The number of non-fans who have seen each movie also was much lower than the number of fans who had seen each movie. This makes sense -- if you don't like a franchise why would you watch the movies? Episode 5 and 6 still had the highest viewership among fans and non-fans alike.
star_wars_edu = star_wars.groupby('Education').agg(['mean','sum'])
star_wars_edu.drop('RespondentID',axis=1,inplace=True)
display(star_wars_edu['seen_any'])
mean | sum | |
---|---|---|
Education | ||
Bachelor degree | 0.816199 | 262.0 |
Graduate degree | 0.821818 | 226.0 |
High school degree | 0.676190 | 71.0 |
Less than high school degree | 0.428571 | 3.0 |
Some college or Associate degree | 0.774390 | 254.0 |
Although the number of responses is smaller for respondents without any college education, it is still enough to warrant further analysis. It does appear significant that respondents with a High School Degree have seen Star Wars at least 10% less than respondents with some college education.
star_wars['Age']=pd.Categorical(star_wars['Age'],categories = ['18-29','30-44','45-60','> 60'],ordered=True)
college = star_wars[(star_wars['Education'] == 'Bachelor degree') | (star_wars['Education'] == 'Graduate degree') |
(star_wars['Education'] == 'Some college or Associate degree')]
high_school = star_wars[(star_wars['Education'] == 'High school degree') | (star_wars['Education'] == 'Less than high school degree')]
college_mean = college['seen_any'].mean()
high_school_mean = high_school['seen_any'].mean()
import scipy
scipy.stats.chisquare([742,182,74,38],f_exp=[727.78,196.22,88.22,23.78])
Power_divergenceResult(statistic=12.103750944275035, pvalue=0.007036073612326179)
A simple Chi Squared test confirms that we can reject the null hypothesis. Education level does impact whether or not an individual has seen any Star Wars movies, but let's ensure that Age
is not a confounding variable.
age_compare = pd.concat([(college['Age'].value_counts(dropna=False)/college.shape[0]),
(high_school['Age'].value_counts(dropna=False)/high_school.shape[0])],axis=1)
age_compare.columns = ['College Educated Age %','Non-College Educated Age %']
age_compare.plot.bar()
plt.legend(bbox_to_anchor=[1.6,1])
plt.show()
star_wars_age = star_wars.groupby(['Age','Education']).agg(['mean','sum'])
star_wars_age['seen_any']
mean | sum | ||
---|---|---|---|
Age | Education | ||
18-29 | Bachelor degree | 0.849315 | 62.0 |
Graduate degree | 0.880000 | 22.0 | |
High school degree | 0.727273 | 24.0 | |
Less than high school degree | 0.500000 | 2.0 | |
Some college or Associate degree | 0.850000 | 68.0 | |
30-44 | Bachelor degree | 0.766667 | 69.0 |
Graduate degree | 0.805195 | 62.0 | |
High school degree | 0.772727 | 17.0 | |
Less than high school degree | 1.000000 | 1.0 | |
Some college or Associate degree | 0.763158 | 58.0 | |
45-60 | Bachelor degree | 0.888889 | 88.0 |
Graduate degree | 0.865169 | 77.0 | |
High school degree | 0.652174 | 15.0 | |
Less than high school degree | 0.000000 | 0.0 | |
Some college or Associate degree | 0.776316 | 59.0 | |
> 60 | Bachelor degree | 0.728814 | 43.0 |
Graduate degree | 0.773810 | 65.0 | |
High school degree | 0.555556 | 15.0 | |
Less than high school degree | 0.000000 | 0.0 | |
Some college or Associate degree | 0.718750 | 69.0 |
In the 18-29 age bracket there is still a noticable difference in the percentage of survey respondents who have seen star wars vs not seen star wars based on education level.
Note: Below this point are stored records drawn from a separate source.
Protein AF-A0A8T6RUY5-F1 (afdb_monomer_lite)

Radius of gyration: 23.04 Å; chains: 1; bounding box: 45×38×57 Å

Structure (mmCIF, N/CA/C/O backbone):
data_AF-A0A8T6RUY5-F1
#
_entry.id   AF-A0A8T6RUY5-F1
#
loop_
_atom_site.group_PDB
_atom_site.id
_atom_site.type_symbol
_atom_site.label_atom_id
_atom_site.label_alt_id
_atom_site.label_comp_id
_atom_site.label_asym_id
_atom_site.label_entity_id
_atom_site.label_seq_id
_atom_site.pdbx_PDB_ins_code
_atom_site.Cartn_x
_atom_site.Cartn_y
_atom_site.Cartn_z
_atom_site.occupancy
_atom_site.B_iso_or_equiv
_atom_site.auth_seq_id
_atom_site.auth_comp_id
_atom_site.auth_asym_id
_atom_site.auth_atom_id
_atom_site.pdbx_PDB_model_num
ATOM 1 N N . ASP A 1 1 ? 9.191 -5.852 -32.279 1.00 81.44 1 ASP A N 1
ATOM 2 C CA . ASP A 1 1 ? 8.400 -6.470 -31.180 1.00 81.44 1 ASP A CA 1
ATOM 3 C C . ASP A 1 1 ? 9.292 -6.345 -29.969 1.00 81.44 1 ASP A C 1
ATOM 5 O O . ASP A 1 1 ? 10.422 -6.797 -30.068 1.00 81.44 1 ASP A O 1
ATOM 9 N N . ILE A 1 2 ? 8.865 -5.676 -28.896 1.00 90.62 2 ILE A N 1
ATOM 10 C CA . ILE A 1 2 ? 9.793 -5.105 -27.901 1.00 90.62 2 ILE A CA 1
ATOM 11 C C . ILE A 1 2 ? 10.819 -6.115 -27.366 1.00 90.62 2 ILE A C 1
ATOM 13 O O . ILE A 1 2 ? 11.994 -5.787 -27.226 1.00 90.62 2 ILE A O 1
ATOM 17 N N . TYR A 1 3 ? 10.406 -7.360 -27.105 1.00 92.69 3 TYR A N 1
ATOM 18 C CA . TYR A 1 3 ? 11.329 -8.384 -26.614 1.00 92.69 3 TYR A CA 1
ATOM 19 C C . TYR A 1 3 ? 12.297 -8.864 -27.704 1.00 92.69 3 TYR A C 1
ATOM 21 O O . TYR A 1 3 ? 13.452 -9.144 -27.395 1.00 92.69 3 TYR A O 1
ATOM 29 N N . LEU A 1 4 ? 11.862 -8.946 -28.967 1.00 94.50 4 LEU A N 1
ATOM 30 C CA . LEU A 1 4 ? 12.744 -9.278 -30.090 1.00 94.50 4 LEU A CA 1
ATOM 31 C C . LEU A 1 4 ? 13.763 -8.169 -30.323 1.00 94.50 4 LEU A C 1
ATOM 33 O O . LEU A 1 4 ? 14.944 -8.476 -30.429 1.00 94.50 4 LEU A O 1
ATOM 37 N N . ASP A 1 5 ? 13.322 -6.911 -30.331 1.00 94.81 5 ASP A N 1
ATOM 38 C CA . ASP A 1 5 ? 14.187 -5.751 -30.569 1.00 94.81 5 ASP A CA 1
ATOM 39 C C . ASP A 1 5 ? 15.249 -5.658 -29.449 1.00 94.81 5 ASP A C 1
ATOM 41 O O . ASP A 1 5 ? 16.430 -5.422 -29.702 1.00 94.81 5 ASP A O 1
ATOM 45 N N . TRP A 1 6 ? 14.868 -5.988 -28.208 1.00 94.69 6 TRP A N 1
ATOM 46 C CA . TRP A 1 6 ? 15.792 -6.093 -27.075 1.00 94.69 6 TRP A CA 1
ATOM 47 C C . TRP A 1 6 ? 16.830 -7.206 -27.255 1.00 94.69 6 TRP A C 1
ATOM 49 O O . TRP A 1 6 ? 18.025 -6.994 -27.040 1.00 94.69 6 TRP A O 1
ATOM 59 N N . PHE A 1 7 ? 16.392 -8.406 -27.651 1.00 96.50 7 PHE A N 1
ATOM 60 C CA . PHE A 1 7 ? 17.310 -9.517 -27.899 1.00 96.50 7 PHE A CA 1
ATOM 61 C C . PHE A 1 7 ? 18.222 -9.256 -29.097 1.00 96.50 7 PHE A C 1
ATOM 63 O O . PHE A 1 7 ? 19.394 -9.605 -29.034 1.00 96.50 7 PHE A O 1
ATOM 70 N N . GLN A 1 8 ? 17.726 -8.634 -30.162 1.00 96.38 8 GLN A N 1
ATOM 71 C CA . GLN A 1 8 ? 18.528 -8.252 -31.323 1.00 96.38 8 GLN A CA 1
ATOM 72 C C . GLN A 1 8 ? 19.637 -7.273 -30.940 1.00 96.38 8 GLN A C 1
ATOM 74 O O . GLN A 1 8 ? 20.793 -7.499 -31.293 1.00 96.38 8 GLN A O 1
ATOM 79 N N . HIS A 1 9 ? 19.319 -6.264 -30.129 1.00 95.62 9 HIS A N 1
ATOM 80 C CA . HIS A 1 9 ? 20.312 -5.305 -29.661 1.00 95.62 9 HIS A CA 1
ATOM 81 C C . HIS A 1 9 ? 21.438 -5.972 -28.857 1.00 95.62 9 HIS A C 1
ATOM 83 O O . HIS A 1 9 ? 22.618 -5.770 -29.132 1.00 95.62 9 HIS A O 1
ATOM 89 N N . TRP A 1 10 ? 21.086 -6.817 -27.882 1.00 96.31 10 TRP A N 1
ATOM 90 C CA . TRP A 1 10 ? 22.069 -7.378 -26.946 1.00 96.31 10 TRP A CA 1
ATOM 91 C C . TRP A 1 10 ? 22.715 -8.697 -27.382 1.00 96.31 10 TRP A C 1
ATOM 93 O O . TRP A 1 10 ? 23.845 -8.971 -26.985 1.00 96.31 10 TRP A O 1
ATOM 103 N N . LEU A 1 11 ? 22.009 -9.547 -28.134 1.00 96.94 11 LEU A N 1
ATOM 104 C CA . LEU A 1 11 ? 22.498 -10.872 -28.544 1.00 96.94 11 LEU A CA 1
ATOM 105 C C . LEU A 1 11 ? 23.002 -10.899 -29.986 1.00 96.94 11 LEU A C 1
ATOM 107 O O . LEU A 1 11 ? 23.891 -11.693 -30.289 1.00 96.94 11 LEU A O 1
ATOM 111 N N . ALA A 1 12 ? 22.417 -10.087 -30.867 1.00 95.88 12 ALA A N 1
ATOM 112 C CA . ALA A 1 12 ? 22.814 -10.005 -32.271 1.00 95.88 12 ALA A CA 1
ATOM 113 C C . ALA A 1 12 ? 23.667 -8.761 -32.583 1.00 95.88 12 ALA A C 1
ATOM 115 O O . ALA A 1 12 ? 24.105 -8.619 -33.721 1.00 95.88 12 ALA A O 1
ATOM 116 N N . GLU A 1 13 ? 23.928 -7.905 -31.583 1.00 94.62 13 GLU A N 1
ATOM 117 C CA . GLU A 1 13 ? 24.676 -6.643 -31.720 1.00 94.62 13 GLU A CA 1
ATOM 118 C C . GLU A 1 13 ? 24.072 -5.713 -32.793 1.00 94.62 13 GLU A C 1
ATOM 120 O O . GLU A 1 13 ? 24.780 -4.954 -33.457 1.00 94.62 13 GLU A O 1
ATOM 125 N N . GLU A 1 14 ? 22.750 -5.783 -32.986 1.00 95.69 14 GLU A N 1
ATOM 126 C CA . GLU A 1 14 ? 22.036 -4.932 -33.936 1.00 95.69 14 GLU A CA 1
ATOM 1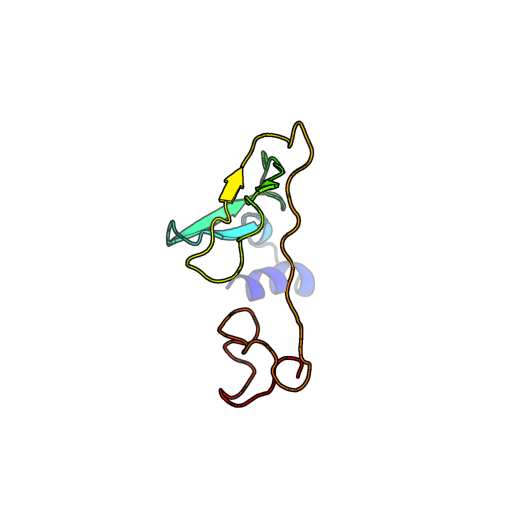27 C C . GLU A 1 14 ? 21.830 -3.522 -33.363 1.00 95.69 14 GLU A C 1
ATOM 129 O O . GLU A 1 14 ? 21.337 -3.335 -32.249 1.00 95.69 14 GLU A O 1
ATOM 134 N N . ASP A 1 15 ? 22.182 -2.511 -34.155 1.00 92.62 15 ASP A N 1
ATOM 135 C CA . ASP A 1 15 ? 21.874 -1.116 -33.847 1.00 92.62 15 ASP A CA 1
ATOM 136 C C . ASP A 1 15 ? 20.409 -0.841 -34.212 1.00 92.62 15 ASP A C 1
ATOM 138 O O . ASP A 1 15 ? 20.048 -0.760 -35.390 1.00 92.62 15 ASP A O 1
ATOM 142 N N . ASN A 1 16 ? 19.551 -0.800 -33.194 1.00 92.19 16 ASN A N 1
ATOM 143 C CA . ASN A 1 16 ? 18.116 -0.581 -33.315 1.00 92.19 16 ASN A CA 1
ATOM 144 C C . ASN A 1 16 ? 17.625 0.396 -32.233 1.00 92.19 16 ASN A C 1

This helps solidify that education level (and not age) is an important factor in whether someone has seen Star Wars or not.
Next Steps
I was very surprised by the education level affecting the movie viewership so significantly and I am curious if this holds for the other fandoms this survey asked about as well (Star Trek, Expanded Universe) or if there are other potential confounding variables (i.e. income level, location). I would want to explore these relationships and see if I could get a better picture of why education data was so interesting.